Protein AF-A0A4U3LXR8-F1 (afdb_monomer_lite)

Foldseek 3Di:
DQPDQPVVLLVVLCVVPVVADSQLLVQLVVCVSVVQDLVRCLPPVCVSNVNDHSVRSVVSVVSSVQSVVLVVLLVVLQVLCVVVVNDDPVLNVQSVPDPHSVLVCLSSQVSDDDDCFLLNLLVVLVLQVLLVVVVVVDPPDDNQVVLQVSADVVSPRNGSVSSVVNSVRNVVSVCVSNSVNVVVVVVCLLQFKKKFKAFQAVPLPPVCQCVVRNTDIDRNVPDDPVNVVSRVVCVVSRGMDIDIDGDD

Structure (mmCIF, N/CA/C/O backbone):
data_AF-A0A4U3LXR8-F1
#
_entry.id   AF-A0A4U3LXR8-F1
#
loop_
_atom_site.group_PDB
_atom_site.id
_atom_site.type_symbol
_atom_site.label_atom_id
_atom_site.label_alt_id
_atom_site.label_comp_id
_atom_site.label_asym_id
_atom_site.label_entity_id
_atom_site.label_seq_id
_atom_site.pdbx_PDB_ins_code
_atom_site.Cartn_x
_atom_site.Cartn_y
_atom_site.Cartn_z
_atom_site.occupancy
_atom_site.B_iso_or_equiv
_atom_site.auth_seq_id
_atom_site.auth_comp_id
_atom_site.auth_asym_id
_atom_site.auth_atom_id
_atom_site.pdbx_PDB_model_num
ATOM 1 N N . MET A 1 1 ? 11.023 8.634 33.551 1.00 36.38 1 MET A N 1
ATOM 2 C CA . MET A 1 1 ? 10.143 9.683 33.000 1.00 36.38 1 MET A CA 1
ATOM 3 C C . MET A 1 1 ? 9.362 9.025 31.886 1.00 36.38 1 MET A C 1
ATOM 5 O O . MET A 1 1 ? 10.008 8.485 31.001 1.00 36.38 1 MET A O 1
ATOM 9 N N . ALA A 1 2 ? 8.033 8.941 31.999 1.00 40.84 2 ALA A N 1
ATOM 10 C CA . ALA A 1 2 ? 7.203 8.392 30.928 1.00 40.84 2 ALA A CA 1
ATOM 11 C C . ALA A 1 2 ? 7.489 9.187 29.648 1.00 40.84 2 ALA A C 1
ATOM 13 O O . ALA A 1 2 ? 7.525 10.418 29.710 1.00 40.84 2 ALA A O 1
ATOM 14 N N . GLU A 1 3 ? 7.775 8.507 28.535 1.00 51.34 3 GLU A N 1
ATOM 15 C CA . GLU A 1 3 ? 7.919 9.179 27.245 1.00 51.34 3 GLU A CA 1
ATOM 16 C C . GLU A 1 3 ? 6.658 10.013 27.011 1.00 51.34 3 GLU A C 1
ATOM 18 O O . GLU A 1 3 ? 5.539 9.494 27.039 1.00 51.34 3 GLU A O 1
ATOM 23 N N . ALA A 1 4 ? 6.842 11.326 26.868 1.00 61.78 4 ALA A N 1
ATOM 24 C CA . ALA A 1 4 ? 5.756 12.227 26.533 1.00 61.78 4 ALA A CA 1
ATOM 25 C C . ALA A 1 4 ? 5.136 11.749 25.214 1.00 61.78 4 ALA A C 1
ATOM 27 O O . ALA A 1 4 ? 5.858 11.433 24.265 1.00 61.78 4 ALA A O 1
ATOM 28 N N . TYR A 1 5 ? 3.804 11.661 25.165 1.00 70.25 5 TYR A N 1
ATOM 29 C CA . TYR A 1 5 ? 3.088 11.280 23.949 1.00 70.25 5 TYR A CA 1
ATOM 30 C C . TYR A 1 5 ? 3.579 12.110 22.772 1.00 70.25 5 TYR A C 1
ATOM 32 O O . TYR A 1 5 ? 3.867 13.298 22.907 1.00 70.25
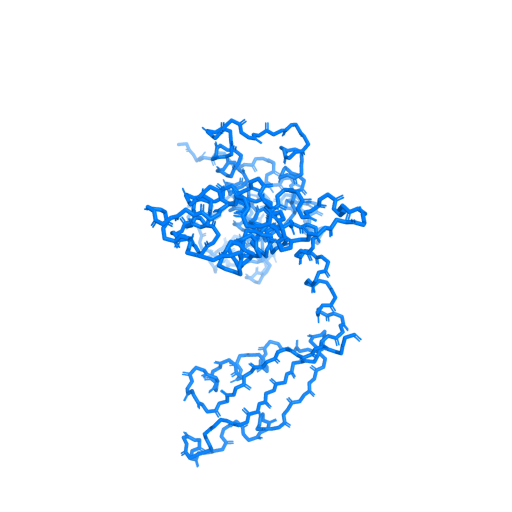 5 TYR A O 1
ATOM 40 N N . ASN A 1 6 ? 3.603 11.506 21.589 1.00 80.81 6 ASN A N 1
ATOM 41 C CA . ASN A 1 6 ? 3.807 12.276 20.377 1.00 80.81 6 ASN A CA 1
ATOM 42 C C . ASN A 1 6 ? 2.615 13.232 20.187 1.00 80.81 6 ASN A C 1
ATOM 44 O O . ASN A 1 6 ? 1.542 12.808 19.754 1.00 80.81 6 ASN A O 1
ATOM 48 N N . GLU A 1 7 ? 2.791 14.504 20.551 1.00 85.12 7 GLU A N 1
ATOM 49 C CA . GLU A 1 7 ? 1.713 15.502 20.608 1.00 85.12 7 GLU A CA 1
ATOM 50 C C . GLU A 1 7 ? 1.000 15.671 19.262 1.00 85.12 7 GLU A C 1
ATOM 52 O O . GLU A 1 7 ? -0.216 15.837 19.216 1.00 85.12 7 GLU A O 1
ATOM 57 N N . GLU A 1 8 ? 1.733 15.535 18.156 1.00 87.31 8 GLU A N 1
ATOM 58 C CA . GLU A 1 8 ? 1.168 15.591 16.808 1.00 87.31 8 GLU A CA 1
ATOM 59 C C . GLU A 1 8 ? 0.224 14.411 16.529 1.00 87.31 8 GLU A C 1
ATOM 61 O O . GLU A 1 8 ? -0.856 14.595 15.967 1.00 87.31 8 GLU A O 1
ATOM 66 N N . VAL A 1 9 ? 0.595 13.202 16.968 1.00 91.62 9 VAL A N 1
ATOM 67 C CA . VAL A 1 9 ? -0.246 12.001 16.832 1.00 91.62 9 VAL A CA 1
ATOM 68 C C . VAL A 1 9 ? -1.503 12.132 17.686 1.00 91.62 9 VAL A C 1
ATOM 70 O O . VAL A 1 9 ? -2.593 11.810 17.221 1.00 91.62 9 VAL A O 1
ATOM 73 N N . VAL A 1 10 ? -1.373 12.650 18.911 1.00 92.31 10 VAL A N 1
ATOM 74 C CA . VAL A 1 10 ? -2.521 12.894 19.796 1.00 92.31 10 VAL A CA 1
ATOM 75 C C . VAL A 1 10 ? -3.457 13.944 19.199 1.00 92.31 10 VAL A C 1
ATOM 77 O O . VAL A 1 10 ? -4.670 13.741 19.184 1.00 92.31 10 VAL A O 1
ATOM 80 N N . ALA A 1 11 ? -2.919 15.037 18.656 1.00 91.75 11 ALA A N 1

◆ ACTIVITY
With the images removed, reproduce all the material above word for word.

◆ YOUR RESPONSE
Protein AF-A0A4U3LXR8-F1 (afdb_monomer_lite)

Foldseek 3Di:
DQPDQPVVLLVVLCVVPVVADSQLLVQLVVCVSVVQDLVRCLPPVCVSNVNDHSVRSVVSVVSSVQSVVLVVLLVVLQVLCVVVVNDDPVLNVQSVPDPHSVLVCLSSQVSDDDDCFLLNLLVVLVLQVLLVVVVVVDPPDDNQVVLQVSADVVSPRNGSVSSVVNSVRNVVSVCVSNSVNVVVVVVCLLQFKKKFKAFQAVPLPPVCQCVVRNTDIDRNVPDDPVNVVSRVVCVVSRGMDIDIDGDD

Structure (mmCIF, N/CA/C/O backbone):
data_AF-A0A4U3LXR8-F1
#
_entry.id   AF-A0A4U3LXR8-F1
#
loop_
_atom_site.group_PDB
_atom_site.id
_atom_site.type_symbol
_atom_site.label_atom_id
_atom_site.label_alt_id
_atom_site.label_comp_id
_atom_site.label_asym_id
_atom_site.label_entity_id
_atom_site.label_seq_id
_atom_site.pdbx_PDB_ins_code
_atom_site.Cartn_x
_atom_site.Cartn_y
_atom_site.Cartn_z
_atom_site.occupancy
_atom_site.B_iso_or_equiv
_atom_site.auth_seq_id
_atom_site.auth_comp_id
_atom_site.auth_asym_id
_atom_site.auth_atom_id
_atom_site.pdbx_PDB_model_num
ATOM 1 N N . MET A 1 1 ? 11.023 8.634 33.551 1.00 36.38 1 MET A N 1
ATOM 2 C CA . MET A 1 1 ? 10.143 9.683 33.000 1.00 36.38 1 MET A CA 1
ATOM 3 C C . MET A 1 1 ? 9.362 9.025 31.886 1.00 36.38 1 MET A C 1
ATOM 5 O O . MET A 1 1 ? 10.008 8.485 31.001 1.00 36.38 1 MET A O 1
ATOM 9 N N . ALA A 1 2 ? 8.033 8.941 31.999 1.00 40.84 2 ALA A N 1
ATOM 10 C CA . ALA A 1 2 ? 7.203 8.392 30.928 1.00 40.84 2 ALA A CA 1
ATOM 11 C C . ALA A 1 2 ? 7.489 9.187 29.648 1.00 40.84 2 ALA A C 1
ATOM 13 O O . ALA A 1 2 ? 7.525 10.418 29.710 1.00 40.84 2 ALA A O 1
ATOM 14 N N . GLU A 1 3 ? 7.775 8.507 28.535 1.00 51.34 3 GLU A N 1
ATOM 15 C CA . GLU A 1 3 ? 7.919 9.179 27.245 1.00 51.34 3 GLU A CA 1
ATOM 16 C C . GLU A 1 3 ? 6.658 10.013 27.011 1.00 51.34 3 GLU A C 1
ATOM 18 O O . GLU A 1 3 ? 5.539 9.494 27.039 1.00 51.34 3 GLU A O 1
ATOM 23 N N . ALA A 1 4 ? 6.842 11.326 26.868 1.00 61.78 4 ALA A N 1
ATOM 24 C CA . ALA A 1 4 ? 5.756 12.227 26.533 1.00 61.78 4 ALA A CA 1
ATOM 25 C C . ALA A 1 4 ? 5.136 11.749 25.214 1.00 61.78 4 ALA A C 1
ATOM 27 O O . ALA A 1 4 ? 5.858 11.433 24.265 1.00 61.78 4 ALA A O 1
ATOM 28 N N . TYR A 1 5 ? 3.804 11.661 25.165 1.00 70.25 5 TYR A N 1
ATOM 29 C CA . TYR A 1 5 ? 3.088 11.280 23.949 1.00 70.25 5 TYR A CA 1
ATOM 30 C C . TYR A 1 5 ? 3.579 12.110 22.772 1.00 70.25 5 TYR A C 1
ATOM 32 O O . TYR A 1 5 ? 3.867 13.298 22.907 1.00 70.25
 5 TYR A O 1
ATOM 40 N N . ASN A 1 6 ? 3.603 11.506 21.589 1.00 80.81 6 ASN A N 1
ATOM 41 C CA . ASN A 1 6 ? 3.807 12.276 20.377 1.00 80.81 6 ASN A CA 1
ATOM 42 C C . ASN A 1 6 ? 2.615 13.232 20.187 1.00 80.81 6 ASN A C 1
ATOM 44 O O . ASN A 1 6 ? 1.542 12.808 19.754 1.00 80.81 6 ASN A O 1
ATOM 48 N N . GLU A 1 7 ? 2.791 14.504 20.551 1.00 85.12 7 GLU A N 1
ATOM 49 C CA . GLU A 1 7 ? 1.713 15.502 20.608 1.00 85.12 7 GLU A CA 1
ATOM 50 C C . GLU A 1 7 ? 1.000 15.671 19.262 1.00 85.12 7 GLU A C 1
ATOM 52 O O . GLU A 1 7 ? -0.216 15.837 19.216 1.00 85.12 7 GLU A O 1
ATOM 57 N N . GLU A 1 8 ? 1.733 15.535 18.156 1.00 87.31 8 GLU A N 1
ATOM 58 C CA . GLU A 1 8 ? 1.168 15.591 16.808 1.00 87.31 8 GLU A CA 1
ATOM 59 C C . GLU A 1 8 ? 0.224 14.411 16.529 1.00 87.31 8 GLU A C 1
ATOM 61 O O . GLU A 1 8 ? -0.856 14.595 15.967 1.00 87.31 8 GLU A O 1
ATOM 66 N N . VAL A 1 9 ? 0.595 13.202 16.968 1.00 91.62 9 VAL A N 1
ATOM 67 C CA . VAL A 1 9 ? -0.246 12.001 16.832 1.00 91.62 9 VAL A CA 1
ATOM 68 C C . VAL A 1 9 ? -1.503 12.132 17.686 1.00 91.62 9 VAL A C 1
ATOM 70 O O . VAL A 1 9 ? -2.593 11.810 17.221 1.00 91.62 9 VAL A O 1
ATOM 73 N N . VAL A 1 10 ? -1.373 12.650 18.911 1.00 92.31 10 VAL A N 1
ATOM 74 C CA . VAL A 1 10 ? -2.521 12.894 19.796 1.00 92.31 10 VAL A CA 1
ATOM 75 C C . VAL A 1 10 ? -3.457 13.944 19.199 1.00 92.31 10 VAL A C 1
ATOM 77 O O . VAL A 1 10 ? -4.670 13.741 19.184 1.00 92.31 10 VAL A O 1
ATOM 80 N N . ALA A 1 11 ? -2.919 15.037 18.656 1.00 91.75 11 ALA A N 1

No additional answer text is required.